[Dataset excerpts]

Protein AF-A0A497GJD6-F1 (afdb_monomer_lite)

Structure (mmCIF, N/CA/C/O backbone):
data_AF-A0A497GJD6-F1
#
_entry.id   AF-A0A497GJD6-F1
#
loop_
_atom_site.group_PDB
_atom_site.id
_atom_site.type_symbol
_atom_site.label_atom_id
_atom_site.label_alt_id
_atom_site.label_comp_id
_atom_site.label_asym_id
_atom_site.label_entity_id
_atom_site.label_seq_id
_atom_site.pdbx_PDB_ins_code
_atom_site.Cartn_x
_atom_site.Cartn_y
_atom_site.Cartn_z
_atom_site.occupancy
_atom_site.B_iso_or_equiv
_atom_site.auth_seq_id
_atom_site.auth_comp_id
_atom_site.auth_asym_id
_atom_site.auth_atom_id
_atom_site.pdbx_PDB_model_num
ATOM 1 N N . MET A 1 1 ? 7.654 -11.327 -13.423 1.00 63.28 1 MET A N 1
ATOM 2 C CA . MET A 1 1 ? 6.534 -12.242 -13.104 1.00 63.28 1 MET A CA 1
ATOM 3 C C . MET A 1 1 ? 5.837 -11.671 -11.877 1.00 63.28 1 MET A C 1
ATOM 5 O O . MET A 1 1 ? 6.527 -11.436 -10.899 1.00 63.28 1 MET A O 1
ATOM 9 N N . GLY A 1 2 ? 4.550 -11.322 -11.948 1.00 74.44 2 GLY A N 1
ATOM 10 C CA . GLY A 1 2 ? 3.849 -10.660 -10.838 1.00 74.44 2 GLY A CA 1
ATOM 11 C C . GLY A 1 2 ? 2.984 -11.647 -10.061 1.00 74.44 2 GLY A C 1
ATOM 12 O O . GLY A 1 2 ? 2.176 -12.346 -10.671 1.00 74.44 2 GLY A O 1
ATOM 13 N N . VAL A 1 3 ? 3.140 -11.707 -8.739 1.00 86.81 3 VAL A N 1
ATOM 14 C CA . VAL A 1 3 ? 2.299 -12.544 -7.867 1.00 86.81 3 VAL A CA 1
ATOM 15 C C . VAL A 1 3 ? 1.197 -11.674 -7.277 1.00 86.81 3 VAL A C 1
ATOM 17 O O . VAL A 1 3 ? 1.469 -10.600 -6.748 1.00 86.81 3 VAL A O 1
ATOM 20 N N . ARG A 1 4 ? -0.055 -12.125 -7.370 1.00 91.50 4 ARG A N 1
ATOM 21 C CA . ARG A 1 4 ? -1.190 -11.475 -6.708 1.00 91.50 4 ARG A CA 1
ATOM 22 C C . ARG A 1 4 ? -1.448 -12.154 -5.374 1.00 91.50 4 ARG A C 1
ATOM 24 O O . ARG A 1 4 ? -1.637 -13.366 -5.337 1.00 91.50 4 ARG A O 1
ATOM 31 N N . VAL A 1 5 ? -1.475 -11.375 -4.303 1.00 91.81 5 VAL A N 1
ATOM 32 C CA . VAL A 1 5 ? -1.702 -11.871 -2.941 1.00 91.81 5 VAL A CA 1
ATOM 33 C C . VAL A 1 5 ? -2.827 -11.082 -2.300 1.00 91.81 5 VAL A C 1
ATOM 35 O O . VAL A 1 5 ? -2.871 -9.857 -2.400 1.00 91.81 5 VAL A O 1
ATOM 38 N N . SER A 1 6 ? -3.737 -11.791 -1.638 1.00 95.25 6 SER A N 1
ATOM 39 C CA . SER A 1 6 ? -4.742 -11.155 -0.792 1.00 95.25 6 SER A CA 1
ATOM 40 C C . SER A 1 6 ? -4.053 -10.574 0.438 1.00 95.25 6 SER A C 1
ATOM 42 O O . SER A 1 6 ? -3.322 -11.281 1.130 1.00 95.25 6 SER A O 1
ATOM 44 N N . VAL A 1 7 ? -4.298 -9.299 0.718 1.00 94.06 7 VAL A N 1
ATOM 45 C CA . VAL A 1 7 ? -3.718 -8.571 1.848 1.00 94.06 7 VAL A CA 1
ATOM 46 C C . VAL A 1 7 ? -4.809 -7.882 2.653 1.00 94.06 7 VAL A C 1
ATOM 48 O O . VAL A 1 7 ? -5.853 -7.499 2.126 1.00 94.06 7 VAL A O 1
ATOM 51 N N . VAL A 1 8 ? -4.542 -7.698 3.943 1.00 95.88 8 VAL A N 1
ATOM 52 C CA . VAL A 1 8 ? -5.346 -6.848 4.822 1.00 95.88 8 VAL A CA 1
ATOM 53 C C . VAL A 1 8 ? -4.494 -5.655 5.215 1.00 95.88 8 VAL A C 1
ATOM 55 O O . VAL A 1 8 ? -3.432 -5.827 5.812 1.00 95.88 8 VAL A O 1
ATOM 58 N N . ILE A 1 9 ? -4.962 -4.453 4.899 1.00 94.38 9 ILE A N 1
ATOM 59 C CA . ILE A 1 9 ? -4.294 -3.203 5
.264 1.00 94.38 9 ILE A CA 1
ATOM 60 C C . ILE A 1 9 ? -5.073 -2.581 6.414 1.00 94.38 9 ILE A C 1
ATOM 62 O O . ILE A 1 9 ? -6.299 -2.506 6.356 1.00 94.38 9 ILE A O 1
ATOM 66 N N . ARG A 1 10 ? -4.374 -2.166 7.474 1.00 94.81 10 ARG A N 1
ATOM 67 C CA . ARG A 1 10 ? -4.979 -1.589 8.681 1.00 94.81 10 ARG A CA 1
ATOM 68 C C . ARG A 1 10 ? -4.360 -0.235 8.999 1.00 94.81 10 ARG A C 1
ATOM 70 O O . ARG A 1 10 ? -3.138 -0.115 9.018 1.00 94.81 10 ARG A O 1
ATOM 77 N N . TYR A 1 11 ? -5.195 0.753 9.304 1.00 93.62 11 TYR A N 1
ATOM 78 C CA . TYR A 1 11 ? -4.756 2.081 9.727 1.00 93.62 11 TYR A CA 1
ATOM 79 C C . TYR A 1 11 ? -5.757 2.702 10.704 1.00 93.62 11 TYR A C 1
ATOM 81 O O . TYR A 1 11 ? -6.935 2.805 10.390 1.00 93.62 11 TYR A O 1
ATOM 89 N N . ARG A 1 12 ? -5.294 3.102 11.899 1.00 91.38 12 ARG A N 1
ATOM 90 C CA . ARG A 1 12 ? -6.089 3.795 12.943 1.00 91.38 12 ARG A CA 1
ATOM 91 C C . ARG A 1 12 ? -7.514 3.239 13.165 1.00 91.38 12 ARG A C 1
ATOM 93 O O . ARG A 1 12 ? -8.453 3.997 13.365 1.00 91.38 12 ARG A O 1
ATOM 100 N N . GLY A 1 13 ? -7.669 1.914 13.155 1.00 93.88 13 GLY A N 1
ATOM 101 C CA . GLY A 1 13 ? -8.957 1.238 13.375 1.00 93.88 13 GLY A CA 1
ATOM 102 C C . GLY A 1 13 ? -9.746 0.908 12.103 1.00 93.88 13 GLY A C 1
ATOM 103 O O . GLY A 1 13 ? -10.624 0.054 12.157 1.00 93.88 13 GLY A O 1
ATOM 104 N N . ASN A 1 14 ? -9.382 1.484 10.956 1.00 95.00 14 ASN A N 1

→ **Your objective**
From the first line of the data above to the line holding "ATOM 38 N N", reproduce each line exactly; emit no other lines.

→ **The completed task**
Protein AF-A0A497GJD6-F1 (afdb_monomer_lite)

Structure (mmCIF, N/CA/C/O backbone):
data_AF-A0A497GJD6-F1
#
_entry.id   AF-A0A497GJD6-F1
#
loop_
_atom_site.group_PDB
_atom_site.id
_atom_site.type_symbol
_atom_site.label_atom_id
_atom_site.label_alt_id
_atom_site.label_comp_id
_atom_site.label_asym_id
_atom_site.label_entity_id
_atom_site.label_seq_id
_atom_site.pdbx_PDB_ins_code
_atom_site.Cartn_x
_atom_site.Cartn_y
_atom_site.Cartn_z
_atom_site.occupancy
_atom_site.B_iso_or_equiv
_atom_site.auth_seq_id
_atom_site.auth_comp_id
_atom_site.auth_asym_id
_atom_site.auth_atom_id
_atom_site.pdbx_PDB_model_num
ATOM 1 N N . MET A 1 1 ? 7.654 -11.327 -13.423 1.00 63.28 1 MET A N 1
ATOM 2 C CA . MET A 1 1 ? 6.534 -12.242 -13.104 1.00 63.28 1 MET A CA 1
ATOM 3 C C . MET A 1 1 ? 5.837 -11.671 -11.877 1.00 63.28 1 MET A C 1
ATOM 5 O O . MET A 1 1 ? 6.527 -11.436 -10.899 1.00 63.28 1 MET A O 1
ATOM 9 N N . GLY A 1 2 ? 4.550 -11.322 -11.948 1.00 74.44 2 GLY A N 1
ATOM 10 C CA . GLY A 1 2 ? 3.849 -10.660 -10.838 1.00 74.44 2 GLY A CA 1
ATOM 11 C C . GLY A 1 2 ? 2.984 -11.647 -10.061 1.00 74.44 2 GLY A C 1
ATOM 12 O O . GLY A 1 2 ? 2.176 -12.346 -10.671 1.00 74.44 2 GLY A O 1
ATOM 13 N N . VAL A 1 3 ? 3.140 -11.707 -8.739 1.00 86.81 3 VAL A N 1
ATOM 14 C CA . VAL A 1 3 ? 2.299 -12.544 -7.867 1.00 86.81 3 VAL A CA 1
ATOM 15 C C . VAL A 1 3 ? 1.197 -11.674 -7.277 1.00 86.81 3 VAL A C 1
ATOM 17 O O . VAL A 1 3 ? 1.469 -10.600 -6.748 1.00 86.81 3 VAL A O 1
ATOM 20 N N . ARG A 1 4 ? -0.055 -12.125 -7.370 1.00 91.50 4 ARG A N 1
ATOM 21 C CA . ARG A 1 4 ? -1.190 -11.475 -6.708 1.00 91.50 4 ARG A CA 1
ATOM 22 C C . ARG A 1 4 ? -1.448 -12.154 -5.374 1.00 91.50 4 ARG A C 1
ATOM 24 O O . ARG A 1 4 ? -1.637 -13.366 -5.337 1.00 91.50 4 ARG A O 1
ATOM 31 N N . VAL A 1 5 ? -1.475 -11.375 -4.303 1.00 91.81 5 VAL A N 1
ATOM 32 C CA . VAL A 1 5 ? -1.702 -11.871 -2.941 1.00 91.81 5 VAL A CA 1
ATOM 33 C C . VAL A 1 5 ? -2.827 -11.082 -2.300 1.00 91.81 5 VAL A C 1
ATOM 35 O O . VAL A 1 5 ? -2.871 -9.857 -2.400 1.00 91.81 5 VAL A O 1
ATOM 38 N N . SER A 1 6 ? -3.737 -11.791 -1.638 1.00 95.25 6 SER A N 1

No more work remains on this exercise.